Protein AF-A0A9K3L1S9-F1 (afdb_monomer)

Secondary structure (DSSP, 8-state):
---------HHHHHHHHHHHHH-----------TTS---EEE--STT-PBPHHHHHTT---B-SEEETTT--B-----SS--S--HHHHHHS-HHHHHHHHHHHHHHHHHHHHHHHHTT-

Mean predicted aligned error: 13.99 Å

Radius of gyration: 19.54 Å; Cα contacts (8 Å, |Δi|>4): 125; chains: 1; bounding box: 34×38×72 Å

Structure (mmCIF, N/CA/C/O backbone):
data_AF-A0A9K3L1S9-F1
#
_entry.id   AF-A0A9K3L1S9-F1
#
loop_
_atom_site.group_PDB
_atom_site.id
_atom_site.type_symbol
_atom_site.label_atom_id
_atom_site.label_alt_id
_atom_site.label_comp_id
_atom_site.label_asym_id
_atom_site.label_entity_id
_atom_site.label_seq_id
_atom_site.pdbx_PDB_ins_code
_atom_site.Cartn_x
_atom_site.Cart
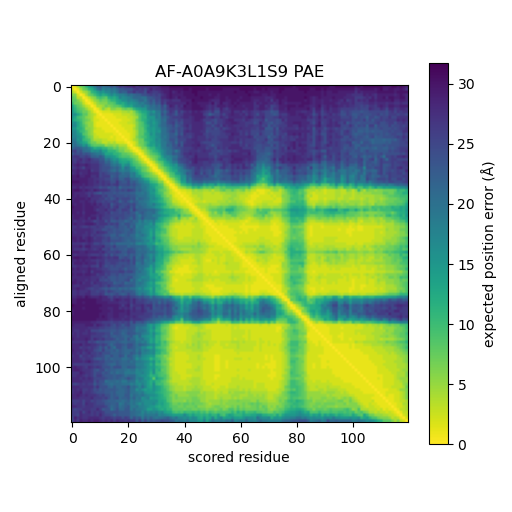n_y
_atom_site.Cartn_z
_atom_site.occupancy
_atom_site.B_iso_or_equiv
_atom_site.auth_seq_id
_atom_site.auth_comp_id
_atom_site.auth_asym_id
_atom_site.auth_atom_id
_atom_site.pdbx_PDB_model_num
ATOM 1 N N . MET A 1 1 ? 18.564 20.987 51.010 1.00 41.91 1 MET A N 1
ATOM 2 C CA . MET A 1 1 ? 19.209 20.166 49.964 1.00 41.91 1 MET A CA 1
ATOM 3 C C . MET A 1 1 ? 18.946 20.840 48.626 1.00 41.91 1 MET A C 1
ATOM 5 O O . MET A 1 1 ? 17.822 20.788 48.149 1.00 41.91 1 MET A O 1
ATOM 9 N N . ASN A 1 2 ? 19.932 21.561 48.084 1.00 45.22 2 ASN A N 1
ATOM 10 C CA . ASN A 1 2 ? 19.806 22.227 46.784 1.00 45.22 2 ASN A CA 1
ATOM 11 C C . ASN A 1 2 ? 19.924 21.172 45.681 1.00 45.22 2 ASN A C 1
ATOM 13 O O . ASN A 1 2 ? 21.027 20.735 45.353 1.00 45.22 2 ASN A O 1
ATOM 17 N N . GLY A 1 3 ? 18.780 20.730 45.157 1.00 52.94 3 GLY A N 1
ATOM 18 C CA . GLY A 1 3 ? 18.718 19.861 43.989 1.00 52.94 3 GLY A CA 1
ATOM 19 C C . GLY A 1 3 ? 19.279 20.604 42.784 1.00 52.94 3 GLY A C 1
ATOM 20 O O . GLY A 1 3 ? 18.685 21.575 42.321 1.00 52.94 3 GLY A O 1
ATOM 21 N N . LYS A 1 4 ? 20.447 20.174 42.303 1.00 50.78 4 LYS A N 1
ATOM 22 C CA . LYS A 1 4 ? 20.998 20.627 41.027 1.00 50.78 4 LYS A CA 1
ATOM 23 C C . LYS A 1 4 ? 19.998 20.225 39.940 1.00 50.78 4 LYS A C 1
ATOM 25 O O . LYS A 1 4 ? 19.780 19.037 39.729 1.00 50.78 4 LYS A O 1
ATOM 30 N N . GLN A 1 5 ? 19.357 21.199 39.298 1.00 59.03 5 GLN A N 1
ATOM 31 C CA . GLN A 1 5 ? 18.613 20.946 38.067 1.00 59.03 5 GLN A CA 1
ATOM 32 C C . GLN A 1 5 ? 19.635 20.620 36.982 1.00 59.03 5 GLN A C 1
ATOM 34 O O . GLN A 1 5 ? 20.440 21.473 36.608 1.00 59.03 5 GLN A O 1
ATOM 39 N N . GLU A 1 6 ? 19.637 19.374 36.520 1.00 62.59 6 GLU A N 1
ATOM 40 C CA . GLU A 1 6 ? 20.407 19.004 35.341 1.00 62.59 6 GLU A CA 1
ATOM 41 C C . GLU A 1 6 ? 19.830 19.719 34.109 1.00 62.59 6 GLU A C 1
ATOM 43 O O . GLU A 1 6 ? 18.605 19.850 33.984 1.00 62.59 6 GLU A O 1
ATOM 48 N N . PRO A 1 7 ? 20.687 20.225 33.207 1.00 61.91 7 PRO A N 1
ATOM 49 C CA . PRO A 1 7 ? 20.236 20.896 32.001 1.00 61.91 7 PRO A CA 1
ATOM 50 C C . PRO A 1 7 ? 19.434 19.916 31.143 1.00 61.91 7 PRO A C 1
ATOM 52 O O . PRO A 1 7 ? 19.910 18.837 30.796 1.00 61.91 7 PRO A O 1
ATOM 55 N N . TYR A 1 8 ? 18.206 20.300 30.794 1.00 61.53 8 TYR A N 1
ATOM 56 C CA . TYR A 1 8 ? 17.349 19.509 29.918 1.00 61.53 8 TYR A CA 1
ATOM 57 C C . TYR A 1 8 ? 18.049 19.287 28.574 1.00 61.53 8 TYR A C 1
ATOM 59 O O . TYR A 1 8 ? 18.253 20.225 27.800 1.00 61.53 8 TYR A O 1
ATOM 67 N N . ASN A 1 9 ? 18.401 18.034 28.286 1.00 78.81 9 ASN A N 1
ATOM 68 C CA . ASN A 1 9 ? 18.948 17.648 26.998 1.00 78.81 9 ASN A CA 1
ATOM 69 C C . ASN A 1 9 ? 17.866 17.831 25.925 1.00 78.81 9 ASN A C 1
ATOM 71 O O . ASN A 1 9 ? 16.885 17.088 25.846 1.00 78.81 9 ASN A O 1
ATOM 75 N N . ILE A 1 10 ? 18.042 18.855 25.092 1.00 73.62 10 ILE A N 1
ATOM 76 C CA . ILE A 1 10 ? 17.093 19.212 24.035 1.00 73.62 10 ILE A CA 1
ATOM 77 C C . ILE A 1 10 ? 16.898 18.080 23.016 1.00 73.62 10 ILE A C 1
ATOM 79 O O . ILE A 1 10 ? 15.854 18.015 22.367 1.00 73.62 10 ILE A O 1
ATOM 83 N 
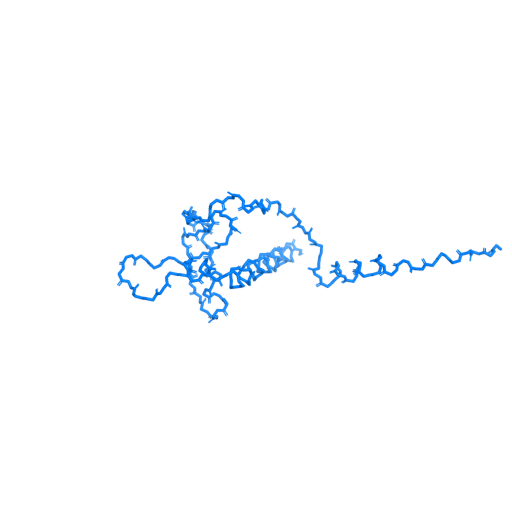N . VAL A 1 11 ? 17.874 17.175 22.889 1.00 74.00 11 VAL A N 1
ATOM 84 C CA . VAL A 1 11 ? 17.781 15.984 22.036 1.00 74.00 11 VAL A CA 1
ATOM 85 C C . VAL A 1 11 ? 16.748 15.009 22.599 1.00 74.00 11 VAL A C 1
ATOM 87 O O . VAL A 1 11 ? 15.876 14.561 21.860 1.00 74.00 11 VAL A O 1
ATOM 90 N N . ASP A 1 12 ? 16.757 14.770 23.911 1.00 74.69 12 ASP A N 1
ATOM 91 C CA . ASP A 1 12 ? 15.797 13.872 24.565 1.00 74.69 12 ASP A CA 1
ATOM 92 C C . ASP A 1 12 ? 14.374 14.428 24.504 1.00 74.69 12 ASP A C 1
ATOM 94 O O . ASP A 1 12 ? 13.414 13.686 24.291 1.00 74.69 12 ASP A O 1
ATOM 98 N N . PHE A 1 13 ? 14.228 15.749 24.631 1.00 75.06 13 PHE A N 1
ATOM 99 C CA . PHE A 1 13 ? 12.937 16.407 24.442 1.00 75.06 13 PHE A CA 1
ATOM 100 C C . PHE A 1 13 ? 12.428 16.248 23.004 1.00 75.06 13 PHE A C 1
ATOM 102 O O . PHE A 1 13 ? 11.278 15.862 22.799 1.00 75.06 13 PHE A O 1
ATOM 109 N N . LYS A 1 14 ? 13.284 16.484 22.000 1.00 74.00 14 LYS A N 1
ATOM 110 C CA . LYS A 1 14 ? 12.925 16.297 20.586 1.00 74.00 14 LYS A CA 1
ATOM 111 C C . LYS A 1 14 ? 12.531 14.852 20.290 1.00 74.00 14 LYS A C 1
ATOM 113 O O . LYS A 1 14 ? 11.508 14.642 19.645 1.00 74.00 14 LYS A O 1
ATOM 118 N N . ASN A 1 15 ? 13.278 13.878 20.804 1.00 68.06 15 ASN A N 1
ATOM 119 C CA . ASN A 1 15 ? 12.973 12.459 20.622 1.00 68.06 15 ASN A CA 1
ATOM 120 C C . ASN A 1 15 ? 11.614 12.095 21.234 1.00 68.06 15 ASN A C 1
ATOM 122 O O . ASN A 1 15 ? 10.787 11.497 20.552 1.00 68.06 15 ASN A O 1
ATOM 126 N N . LYS A 1 16 ? 11.321 12.559 22.456 1.00 70.88 16 LYS A N 1
ATOM 127 C CA . LYS A 1 16 ? 10.010 12.353 23.099 1.00 70.88 16 LYS A CA 1
ATOM 128 C C . LYS A 1 16 ? 8.860 13.013 22.340 1.00 70.88 16 LYS A C 1
ATOM 130 O O . LYS A 1 16 ? 7.773 12.447 22.269 1.00 70.88 16 LYS A O 1
ATOM 135 N N . VAL A 1 17 ? 9.076 14.197 21.765 1.00 72.38 17 VAL A N 1
ATOM 136 C CA . VAL A 1 17 ? 8.069 14.877 20.933 1.00 72.38 17 VAL A CA 1
ATOM 137 C C . VAL A 1 17 ? 7.826 14.103 19.637 1.00 72.38 17 VAL A C 1
ATOM 139 O O . VAL A 1 17 ? 6.674 13.909 19.258 1.00 72.38 17 VAL A O 1
ATOM 142 N N . VAL A 1 18 ? 8.881 13.612 18.980 1.00 68.44 18 VAL A N 1
ATOM 143 C CA . VAL A 1 18 ? 8.755 12.770 17.781 1.00 68.44 18 VAL A CA 1
ATOM 144 C C . VAL A 1 18 ? 8.018 11.469 18.109 1.00 68.44 18 VAL A C 1
ATOM 146 O O . VAL A 1 18 ? 7.068 11.133 17.409 1.00 68.44 18 VAL A O 1
ATOM 149 N N . GLU A 1 19 ? 8.361 10.782 19.200 1.00 65.69 19 GLU A N 1
ATOM 150 C CA . GLU A 1 19 ? 7.646 9.581 19.661 1.00 65.69 19 GLU A CA 1
ATOM 151 C C . GLU A 1 19 ? 6.175 9.860 19.999 1.00 65.69 19 GLU A C 1
ATOM 153 O O . GLU A 1 19 ? 5.298 9.067 19.658 1.00 65.69 19 GLU A O 1
ATOM 158 N N . ALA A 1 20 ? 5.874 10.995 20.634 1.00 66.44 20 ALA A N 1
ATOM 159 C CA . ALA A 1 20 ? 4.504 11.375 20.973 1.00 66.44 20 ALA A CA 1
ATOM 160 C C . ALA A 1 20 ? 3.660 11.725 19.734 1.00 66.44 20 ALA A C 1
ATOM 162 O O . ALA A 1 20 ? 2.463 11.434 19.706 1.00 66.44 20 ALA A O 1
ATOM 163 N N . LEU A 1 21 ? 4.270 12.329 18.708 1.00 60.44 21 LEU A N 1
ATOM 164 C CA . LEU A 1 21 ? 3.594 12.719 17.465 1.00 60.44 21 LEU A CA 1
ATOM 165 C C . LEU A 1 21 ? 3.446 11.553 16.479 1.00 60.44 21 LEU A C 1
ATOM 167 O O . LEU A 1 21 ? 2.419 11.439 15.811 1.00 60.44 21 LEU A O 1
ATOM 171 N N . VAL A 1 22 ? 4.456 10.687 16.383 1.00 66.12 22 VAL A N 1
ATOM 172 C CA . VAL A 1 22 ? 4.485 9.540 15.457 1.00 66.12 22 VAL A CA 1
ATOM 173 C C . VAL A 1 22 ? 3.838 8.294 16.087 1.00 66.12 22 VAL A C 1
ATOM 175 O O . VAL A 1 22 ? 3.340 7.419 15.376 1.00 66.12 22 VAL A O 1
ATOM 178 N N . GLY A 1 23 ? 3.746 8.250 17.419 1.00 51.19 23 GLY A N 1
ATOM 179 C CA . GLY A 1 23 ? 3.376 7.071 18.194 1.00 51.19 23 GLY A CA 1
ATOM 180 C C . GLY A 1 23 ? 4.577 6.140 18.407 1.00 51.19 23 GLY A C 1
ATOM 181 O O . GLY A 1 23 ? 5.584 6.270 17.709 1.00 51.19 23 GLY A O 1
ATOM 182 N N . PRO A 1 24 ? 4.488 5.181 19.350 1.00 51.47 24 PRO A N 1
ATOM 183 C CA . PRO A 1 24 ? 5.528 4.177 19.515 1.00 51.47 24 PRO A CA 1
ATOM 184 C C . PRO A 1 24 ? 5.700 3.455 18.182 1.00 51.47 24 PRO A C 1
ATOM 186 O O . PRO A 1 24 ? 4.754 2.842 17.672 1.00 51.47 24 PRO A O 1
ATOM 189 N N . VAL A 1 25 ? 6.900 3.560 17.612 1.00 53.59 25 VAL A N 1
ATOM 190 C CA . VAL A 1 25 ? 7.306 2.748 16.474 1.00 53.59 25 VAL A CA 1
ATOM 191 C C . VAL A 1 25 ? 7.369 1.325 17.003 1.00 53.59 25 VAL A C 1
ATOM 193 O O . VAL A 1 25 ? 8.375 0.875 17.538 1.00 53.59 25 VAL A O 1
ATOM 196 N N . LEU A 1 26 ? 6.246 0.620 16.907 1.00 46.03 26 LEU A N 1
ATOM 197 C CA . LEU A 1 26 ? 6.269 -0.827 16.891 1.00 46.03 26 LEU A CA 1
ATOM 198 C C . LEU A 1 26 ? 6.991 -1.168 15.595 1.00 46.03 26 LEU A C 1
ATOM 200 O O . LEU A 1 26 ? 6.402 -1.149 14.513 1.00 46.03 26 LEU A O 1
ATOM 204 N N . VAL A 1 27 ? 8.304 -1.350 15.724 1.00 47.47 27 VAL A N 1
ATOM 205 C CA . VAL A 1 27 ? 9.127 -2.048 14.751 1.00 47.47 27 VAL A CA 1
ATOM 206 C C . VAL A 1 27 ? 8.577 -3.471 14.734 1.00 47.47 27 VAL A C 1
ATOM 208 O O . VAL A 1 27 ? 9.042 -4.348 15.447 1.00 47.47 27 VAL A O 1
ATOM 211 N N . ASP A 1 28 ? 7.487 -3.677 14.000 1.00 43.97 28 ASP A N 1
ATOM 212 C CA . ASP A 1 28 ? 7.293 -4.963 13.364 1.00 43.97 28 ASP A CA 1
ATOM 213 C C . ASP A 1 28 ? 8.373 -4.974 12.279 1.00 43.97 28 ASP A C 1
ATOM 215 O O . ASP A 1 28 ? 8.345 -4.126 11.380 1.00 43.97 28 ASP A O 1
ATOM 219 N N . ASP A 1 29 ? 9.371 -5.844 12.452 1.00 47.34 29 ASP A N 1
ATOM 220 C CA . ASP A 1 29 ? 10.472 -6.100 11.526 1.00 47.34 29 ASP A CA 1
ATOM 221 C C . ASP A 1 29 ? 9.920 -6.458 10.137 1.00 47.34 29 ASP A C 1
ATOM 223 O O . ASP A 1 29 ? 9.845 -7.615 9.729 1.00 47.34 29 ASP A O 1
ATOM 227 N N . ILE A 1 30 ? 9.495 -5.450 9.380 1.00 51.19 30 ILE A N 1
ATOM 228 C CA . ILE A 1 30 ? 9.477 -5.527 7.931 1.00 51.19 30 ILE A CA 1
ATOM 229 C C . ILE A 1 30 ? 10.937 -5.298 7.576 1.00 51.19 30 ILE A C 1
ATOM 231 O O . ILE A 1 30 ? 11.412 -4.180 7.809 1.00 51.19 30 ILE A O 1
ATOM 235 N N . PRO A 1 31 ? 11.664 -6.310 7.075 1.00 43.00 31 PRO A N 1
ATOM 236 C CA . PRO A 1 31 ? 13.046 -6.118 6.690 1.00 43.00 31 PRO A CA 1
ATOM 237 C C . PRO A 1 31 ? 13.065 -4.979 5.675 1.00 43.00 31 PRO A C 1
ATOM 239 O O . PRO A 1 31 ? 12.620 -5.121 4.539 1.00 43.00 31 PRO A O 1
ATOM 242 N N . SER A 1 32 ? 13.563 -3.821 6.105 1.00 46.34 32 SER A N 1
ATOM 243 C CA . SER A 1 32 ? 13.937 -2.711 5.235 1.00 46.34 32 SER A CA 1
ATOM 244 C C . SER A 1 32 ? 15.253 -3.066 4.543 1.00 46.34 32 SER A C 1
ATOM 246 O O . SER A 1 32 ? 16.169 -2.250 4.459 1.00 46.34 32 SER A O 1
ATOM 248 N N . ASP A 1 33 ? 15.368 -4.309 4.085 1.00 46.25 33 ASP A N 1
ATOM 249 C CA . ASP A 1 33 ? 16.440 -4.711 3.213 1.00 46.25 33 ASP A CA 1
ATOM 250 C C . ASP A 1 33 ? 16.112 -4.094 1.857 1.00 46.25 33 ASP A C 1
ATOM 252 O O . ASP A 1 33 ? 15.329 -4.623 1.067 1.00 46.25 33 ASP A O 1
ATOM 256 N N . GLN A 1 34 ? 16.755 -2.964 1.572 1.00 49.94 34 GLN A N 1
ATOM 257 C CA . GLN A 1 34 ? 16.853 -2.408 0.221 1.00 49.94 34 GLN A CA 1
ATOM 258 C C . GLN A 1 34 ? 17.491 -3.417 -0.767 1.00 49.94 34 GLN A C 1
ATOM 260 O O . GLN A 1 34 ? 17.539 -3.161 -1.967 1.00 49.94 34 GLN A O 1
ATOM 265 N N . SER A 1 35 ? 17.955 -4.574 -0.272 1.00 51.59 35 SER A N 1
ATOM 266 C CA . SER A 1 35 ? 18.457 -5.714 -1.036 1.00 51.59 35 SER A CA 1
ATOM 267 C C . SER A 1 35 ? 17.367 -6.685 -1.532 1.00 51.59 35 SER A C 1
ATOM 269 O O . SER A 1 35 ? 17.638 -7.473 -2.442 1.00 51.59 35 SER A O 1
ATOM 271 N N . VAL A 1 36 ? 16.128 -6.650 -1.006 1.00 62.09 36 VAL A N 1
ATOM 272 C CA . VAL A 1 36 ? 15.056 -7.541 -1.489 1.00 62.09 36 VAL A CA 1
ATOM 273 C C . VAL A 1 36 ? 14.477 -7.001 -2.793 1.00 62.09 36 VAL A C 1
ATOM 275 O O . VAL A 1 36 ? 13.839 -5.950 -2.826 1.00 62.09 36 VAL A O 1
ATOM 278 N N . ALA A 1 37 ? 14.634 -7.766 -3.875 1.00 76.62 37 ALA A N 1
============
PROMPT:
Would you print exactly, and only, the lines of the data above from the line with "ATOM 223 O O" through the line with "ATOM 265 N N", inclusive?

ANSWER TO THIS TASK:
ATOM 223 O O . ASP A 1 29 ? 9.845 -7.615 9.729 1.00 47.34 29 ASP A O 1
ATOM 227 N N . ILE A 1 30 ? 9.495 -5.450 9.380 1.00 51.19 30 ILE A N 1
ATOM 228 C CA . ILE A 1 30 ? 9.477 -5.527 7.931 1.00 51.19 30 ILE A CA 1
ATOM 229 C C . ILE A 1 30 ? 10.937 -5.298 7.576 1.00 51.19 30 ILE A C 1
ATOM 231 O O . ILE A 1 30 ? 11.412 -4.180 7.809 1.00 51.19 30 ILE A O 1
ATOM 235 N N . PRO A 1 31 ? 11.664 -6.310 7.075 1.00 43.00 31 PRO A N 1
ATOM 236 C CA . PRO A 1 31 ? 13.046 -6.118 6.690 1.00 43.00 31 PRO A CA 1
ATOM 237 C C . PRO A 1 31 ? 13.065 -4.979 5.675 1.00 43.00 31 PRO A C 1
ATOM 239 O O . PRO A 1 31 ? 12.620 -5.121 4.539 1.00 43.00 31 PRO A O 1
ATOM 242 N N . SER A 1 32 ? 13.563 -3.821 6.105 1.00 46.34 32 SER A N 1
ATOM 243 C CA . SER A 1 32 ? 13.937 -2.711 5.235 1.00 46.34 32 SER A CA 1
ATOM 244 C C . SER A 1 32 ? 15.253 -3.066 4.543 1.00 46.34 32 SER A C 1
ATOM 246 O O . SER A 1 32 ? 16.169 -2.250 4.459 1.00 46.34 32 SER A O 1
ATOM 248 N N . ASP A 1 33 ? 15.368 -4.309 4.085 1.00 46.25 33 ASP A N 1
ATOM 249 C CA . ASP A 1 33 ? 16.440 -4.711 3.213 1.00 46.25 33 ASP A CA 1
ATOM 250 C C . ASP A 1 33 ? 16.112 -4.094 1.857 1.00 46.25 33 ASP A C 1
ATOM 252 O O . ASP A 1 33 ? 15.329 -4.623 1.067 1.00 46.25 33 ASP A O 1
ATOM 256 N N . GLN A 1 34 ? 16.755 -2.964 1.572 1.00 49.94 34 GLN A N 1
ATOM 257 C CA . GLN A 1 34 ? 16.853 -2.408 0.221 1.00 49.94 34 GLN A CA 1
ATOM 258 C C . GLN A 1 34 ? 17.491 -3.417 -0.767 1.00 49.94 34 GLN A C 1
ATOM 260 O O . GLN A 1 34 ? 17.539 -3.161 -1.967 1.00 49.94 34 GLN A O 1
ATOM 265 N N . SER A 1 35 ? 17.955 -4.574 -0.272 1.00 51.59 35 SER A N 1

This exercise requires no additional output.